Data extracts:
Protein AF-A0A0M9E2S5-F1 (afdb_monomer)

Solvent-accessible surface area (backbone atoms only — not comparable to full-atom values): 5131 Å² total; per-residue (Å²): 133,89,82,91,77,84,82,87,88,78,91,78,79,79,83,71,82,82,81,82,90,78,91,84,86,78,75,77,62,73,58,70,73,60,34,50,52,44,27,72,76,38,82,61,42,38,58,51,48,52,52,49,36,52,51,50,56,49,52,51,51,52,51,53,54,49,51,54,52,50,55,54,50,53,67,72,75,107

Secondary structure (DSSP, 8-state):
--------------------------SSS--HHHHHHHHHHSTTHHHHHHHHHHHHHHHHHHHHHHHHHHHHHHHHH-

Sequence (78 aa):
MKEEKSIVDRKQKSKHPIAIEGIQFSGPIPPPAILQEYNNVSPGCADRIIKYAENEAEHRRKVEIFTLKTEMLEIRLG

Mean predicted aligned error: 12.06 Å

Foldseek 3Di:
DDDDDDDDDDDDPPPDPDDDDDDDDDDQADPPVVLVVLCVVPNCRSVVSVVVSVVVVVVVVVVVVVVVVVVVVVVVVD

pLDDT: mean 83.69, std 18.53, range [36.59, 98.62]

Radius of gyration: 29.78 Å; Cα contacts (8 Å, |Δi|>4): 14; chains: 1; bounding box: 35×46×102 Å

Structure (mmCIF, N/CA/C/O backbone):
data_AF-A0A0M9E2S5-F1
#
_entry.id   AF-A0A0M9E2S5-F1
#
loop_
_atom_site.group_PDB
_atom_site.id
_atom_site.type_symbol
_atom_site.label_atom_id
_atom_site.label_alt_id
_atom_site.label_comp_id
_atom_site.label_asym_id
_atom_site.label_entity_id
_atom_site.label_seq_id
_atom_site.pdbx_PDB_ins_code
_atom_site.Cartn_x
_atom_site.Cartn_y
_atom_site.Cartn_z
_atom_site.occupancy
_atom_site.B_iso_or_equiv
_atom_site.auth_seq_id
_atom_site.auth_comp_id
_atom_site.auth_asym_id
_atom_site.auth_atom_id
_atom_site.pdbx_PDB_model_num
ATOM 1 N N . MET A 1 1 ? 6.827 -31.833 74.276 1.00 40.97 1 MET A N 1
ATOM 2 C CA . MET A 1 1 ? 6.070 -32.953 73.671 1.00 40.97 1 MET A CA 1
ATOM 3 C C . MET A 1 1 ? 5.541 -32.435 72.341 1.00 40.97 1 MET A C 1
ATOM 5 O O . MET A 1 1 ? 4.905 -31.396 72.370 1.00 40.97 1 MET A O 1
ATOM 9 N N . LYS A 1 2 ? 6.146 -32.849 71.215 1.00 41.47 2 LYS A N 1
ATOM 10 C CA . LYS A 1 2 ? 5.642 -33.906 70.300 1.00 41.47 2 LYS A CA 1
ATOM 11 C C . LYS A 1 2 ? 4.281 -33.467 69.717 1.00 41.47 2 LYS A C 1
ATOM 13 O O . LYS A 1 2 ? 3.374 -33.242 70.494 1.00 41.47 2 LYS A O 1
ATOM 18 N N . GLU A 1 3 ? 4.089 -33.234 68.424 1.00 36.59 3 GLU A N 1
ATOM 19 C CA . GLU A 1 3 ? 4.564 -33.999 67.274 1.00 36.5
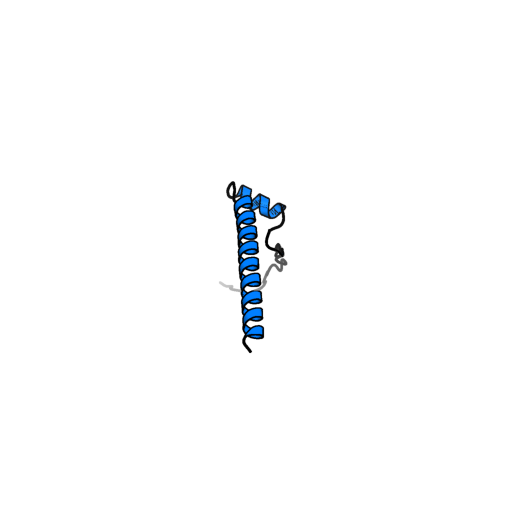9 3 GLU A CA 1
ATOM 20 C C . GLU A 1 3 ? 4.535 -33.162 65.990 1.00 36.59 3 GLU A C 1
ATOM 22 O O . GLU A 1 3 ? 3.583 -32.447 65.692 1.00 36.59 3 GLU A O 1
ATOM 27 N N . GLU A 1 4 ? 5.599 -33.337 65.224 1.00 47.16 4 GLU A N 1
ATOM 28 C CA . GLU A 1 4 ? 5.740 -33.045 63.810 1.00 47.16 4 GLU A CA 1
ATOM 29 C C . GLU A 1 4 ? 5.140 -34.219 63.007 1.00 47.16 4 GLU A C 1
ATOM 31 O O . GLU A 1 4 ? 5.556 -35.362 63.191 1.00 47.16 4 GLU A O 1
ATOM 36 N N . LYS A 1 5 ? 4.174 -33.948 62.120 1.00 41.16 5 LYS A N 1
ATOM 37 C CA . LYS A 1 5 ? 3.843 -34.736 60.911 1.00 41.16 5 LYS A CA 1
ATOM 38 C C . LYS A 1 5 ? 3.269 -33.742 59.893 1.00 41.16 5 LYS A C 1
ATOM 40 O O . LYS A 1 5 ? 2.245 -33.134 60.174 1.00 41.16 5 LYS A O 1
ATOM 45 N N . SER A 1 6 ? 4.007 -33.298 58.874 1.00 48.00 6 SER A N 1
ATOM 46 C CA . SER A 1 6 ? 4.435 -33.997 57.648 1.00 48.00 6 SER A CA 1
ATOM 47 C C . SER A 1 6 ? 3.286 -34.294 56.670 1.00 48.00 6 SER A C 1
ATOM 49 O O . SER A 1 6 ? 2.174 -34.591 57.092 1.00 48.00 6 SER A O 1
ATOM 51 N N . ILE A 1 7 ? 3.633 -34.276 55.370 1.00 44.75 7 ILE A N 1
ATOM 52 C CA . ILE A 1 7 ? 2.869 -34.750 54.190 1.00 44.75 7 ILE A CA 1
ATOM 53 C C . ILE A 1 7 ? 1.998 -33.637 53.554 1.00 44.75 7 ILE A C 1
ATOM 55 O O
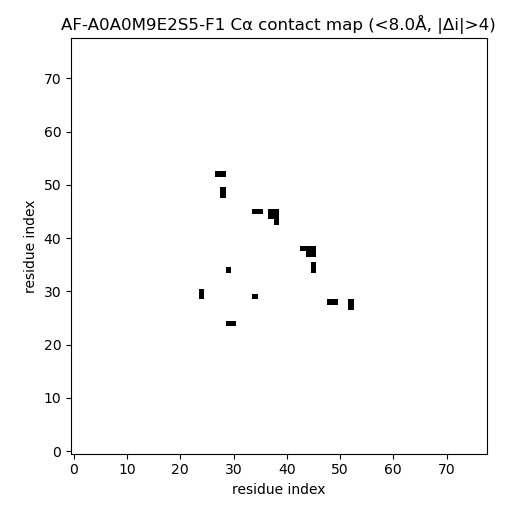 . ILE A 1 7 ? 0.935 -33.309 54.057 1.00 44.75 7 ILE A O 1
ATOM 59 N N . VAL A 1 8 ? 2.510 -32.832 52.607 1.00 52.03 8 VAL A N 1
ATOM 60 C CA . VAL A 1 8 ? 2.627 -33.085 51.144 1.00 52.03 8 VAL A CA 1
ATOM 61 C C . VAL A 1 8 ? 1.258 -33.324 50.472 1.00 52.03 8 VAL A C 1
ATOM 63 O O . VAL A 1 8 ? 0.447 -34.075 50.989 1.00 52.03 8 VAL A O 1
ATOM 66 N N . ASP A 1 9 ? 1.064 -32.703 49.297 1.00 42.97 9 ASP A N 1
ATOM 67 C CA . ASP A 1 9 ? -0.101 -32.725 48.381 1.00 42.97 9 ASP A CA 1
ATOM 68 C C . ASP A 1 9 ? -1.096 -31.561 48.572 1.00 42.97 9 ASP A C 1
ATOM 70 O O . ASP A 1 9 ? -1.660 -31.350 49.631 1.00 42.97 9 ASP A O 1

Exercise goal: From the first line to the last, repeat the records above exactly, leaving out the pictures.

Output for this exercise:
Protein AF-A0A0M9E2S5-F1 (afdb_monomer)

Solvent-accessible surface area (backbone atoms only — not comparable to full-atom values): 5131 Å² total; per-residue (Å²): 133,89,82,91,77,84,82,87,88,78,91,78,79,79,83,71,82,82,81,82,90,78,91,84,86,78,75,77,62,73,58,70,73,60,34,50,52,44,27,72,76,38,82,61,42,38,58,51,48,52,52,49,36,52,51,50,56,49,52,51,51,52,51,53,54,49,51,54,52,50,55,54,50,53,67,72,75,107

Secondary structure (DSSP, 8-state):
--------------------------SSS--HHHHHHHHHHSTTHHHHHHHHHHHHHHHHHHHHHHHHHHHHHHHHH-

Sequence (78 aa):
MKEEKSIVDRKQKSKHPIAIEGIQFSGPIPPPAILQEYNNVSPGCADRIIKYAENEAEHRRKVEIFTLKTEMLEIRLG

Mean predicted aligned error: 12.06 Å

Foldseek 3Di:
DDDDDDDDDDDDPPPDPDDDDDDDDDDQADPPVVLVVLCVVPNCRSVVSVVVSVVVVVVVVVVVVVVVVVVVVVVVVD

pLDDT: mean 83.69, std 18.53, range [36.59, 98.62]

Radius of gyration: 29.78 Å; Cα contacts (8 Å, |Δi|>4): 14; chains: 1; bounding box: 35×46×102 Å

Structure (mmCIF, N/CA/C/O backbone):
data_AF-A0A0M9E2S5-F1
#
_entry.id   AF-A0A0M9E2S5-F1
#
loop_
_atom_site.group_PDB
_atom_site.id
_atom_site.type_symbol
_atom_site.label_atom_id
_atom_site.label_alt_id
_atom_site.label_comp_id
_atom_site.label_asym_id
_atom_site.label_entity_id
_atom_site.label_seq_id
_atom_site.pdbx_PDB_ins_code
_atom_site.Cartn_x
_atom_site.Cartn_y
_atom_site.Cartn_z
_atom_site.occupancy
_atom_site.B_iso_or_equiv
_atom_site.auth_seq_id
_atom_site.auth_comp_id
_atom_site.auth_asym_id
_atom_site.auth_atom_id
_atom_site.pdbx_PDB_model_num
ATOM 1 N N . MET A 1 1 ? 6.827 -31.833 74.276 1.00 40.97 1 MET A N 1
ATOM 2 C CA . MET A 1 1 ? 6.070 -32.953 73.671 1.00 40.97 1 MET A CA 1
ATOM 3 C C . MET A 1 1 ? 5.541 -32.435 72.341 1.00 40.97 1 MET A C 1
ATOM 5 O O . MET A 1 1 ? 4.905 -31.396 72.370 1.00 40.97 1 MET A O 1
ATOM 9 N N . LYS A 1 2 ? 6.146 -32.849 71.215 1.00 41.47 2 LYS A N 1
ATOM 10 C CA . LYS A 1 2 ? 5.642 -33.906 70.300 1.00 41.47 2 LYS A CA 1
ATOM 11 C C . LYS A 1 2 ? 4.281 -33.467 69.717 1.00 41.47 2 LYS A C 1
ATOM 13 O O . LYS A 1 2 ? 3.374 -33.242 70.494 1.00 41.47 2 LYS A O 1
ATOM 18 N N . GLU A 1 3 ? 4.089 -33.234 68.424 1.00 36.59 3 GLU A N 1
ATOM 19 C CA . GLU A 1 3 ? 4.564 -33.999 67.274 1.00 36.5
9 3 GLU A CA 1
ATOM 20 C C . GLU A 1 3 ? 4.535 -33.162 65.990 1.00 36.59 3 GLU A C 1
ATOM 22 O O . GLU A 1 3 ? 3.583 -32.447 65.692 1.00 36.59 3 GLU A O 1
ATOM 27 N N . GLU A 1 4 ? 5.599 -33.337 65.224 1.00 47.16 4 GLU A N 1
ATOM 28 C CA . GLU A 1 4 ? 5.740 -33.045 63.810 1.00 47.16 4 GLU A CA 1
ATOM 29 C C . GLU A 1 4 ? 5.140 -34.219 63.007 1.00 47.16 4 GLU A C 1
ATOM 31 O O . GLU A 1 4 ? 5.556 -35.362 63.191 1.00 47.16 4 GLU A O 1
ATOM 36 N N . LYS A 1 5 ? 4.174 -33.948 62.120 1.00 41.16 5 LYS A N 1
ATOM 37 C CA . LYS A 1 5 ? 3.843 -34.736 60.911 1.00 41.16 5 LYS A CA 1
ATOM 38 C C . LYS A 1 5 ? 3.269 -33.742 59.893 1.00 41.16 5 LYS A C 1
ATOM 40 O O . LYS A 1 5 ? 2.245 -33.134 60.174 1.00 41.16 5 LYS A O 1
ATOM 45 N N . SER A 1 6 ? 4.007 -33.298 58.874 1.00 48.00 6 SER A N 1
ATOM 46 C CA . SER A 1 6 ? 4.435 -33.997 57.648 1.00 48.00 6 SER A CA 1
ATOM 47 C C . SER A 1 6 ? 3.286 -34.294 56.670 1.00 48.00 6 SER A C 1
ATOM 49 O O . SER A 1 6 ? 2.174 -34.591 57.092 1.00 48.00 6 SER A O 1
ATOM 51 N N . ILE A 1 7 ? 3.633 -34.276 55.370 1.00 44.75 7 ILE A N 1
ATOM 52 C CA . ILE A 1 7 ? 2.869 -34.750 54.190 1.00 44.75 7 ILE A CA 1
ATOM 53 C C . ILE A 1 7 ? 1.998 -33.637 53.554 1.00 44.75 7 ILE A C 1
ATOM 55 O O
 . ILE A 1 7 ? 0.935 -33.309 54.057 1.00 44.75 7 ILE A O 1
ATOM 59 N N . VAL A 1 8 ? 2.510 -32.832 52.607 1.00 52.03 8 VAL A N 1
ATOM 60 C CA . VAL A 1 8 ? 2.627 -33.085 51.144 1.00 52.03 8 VAL A CA 1
ATOM 61 C C . VAL A 1 8 ? 1.258 -33.324 50.472 1.00 52.03 8 VAL A C 1
ATOM 63 O O . VAL A 1 8 ? 0.447 -34.075 50.989 1.00 52.03 8 VAL A O 1
ATOM 66 N N . ASP A 1 9 ? 1.064 -32.703 49.297 1.00 42.97 9 ASP A N 1
ATOM 67 C CA . ASP A 1 9 ? -0.101 -32.725 48.381 1.00 42.97 9 ASP A CA 1
ATOM 68 C C . ASP A 1 9 ? -1.096 -31.561 48.572 1.00 42.97 9 ASP A C 1
ATOM 70 O O . ASP A 1 9 ? -1.660 -31.350 49.631 1.00 42.97 9 ASP A O 1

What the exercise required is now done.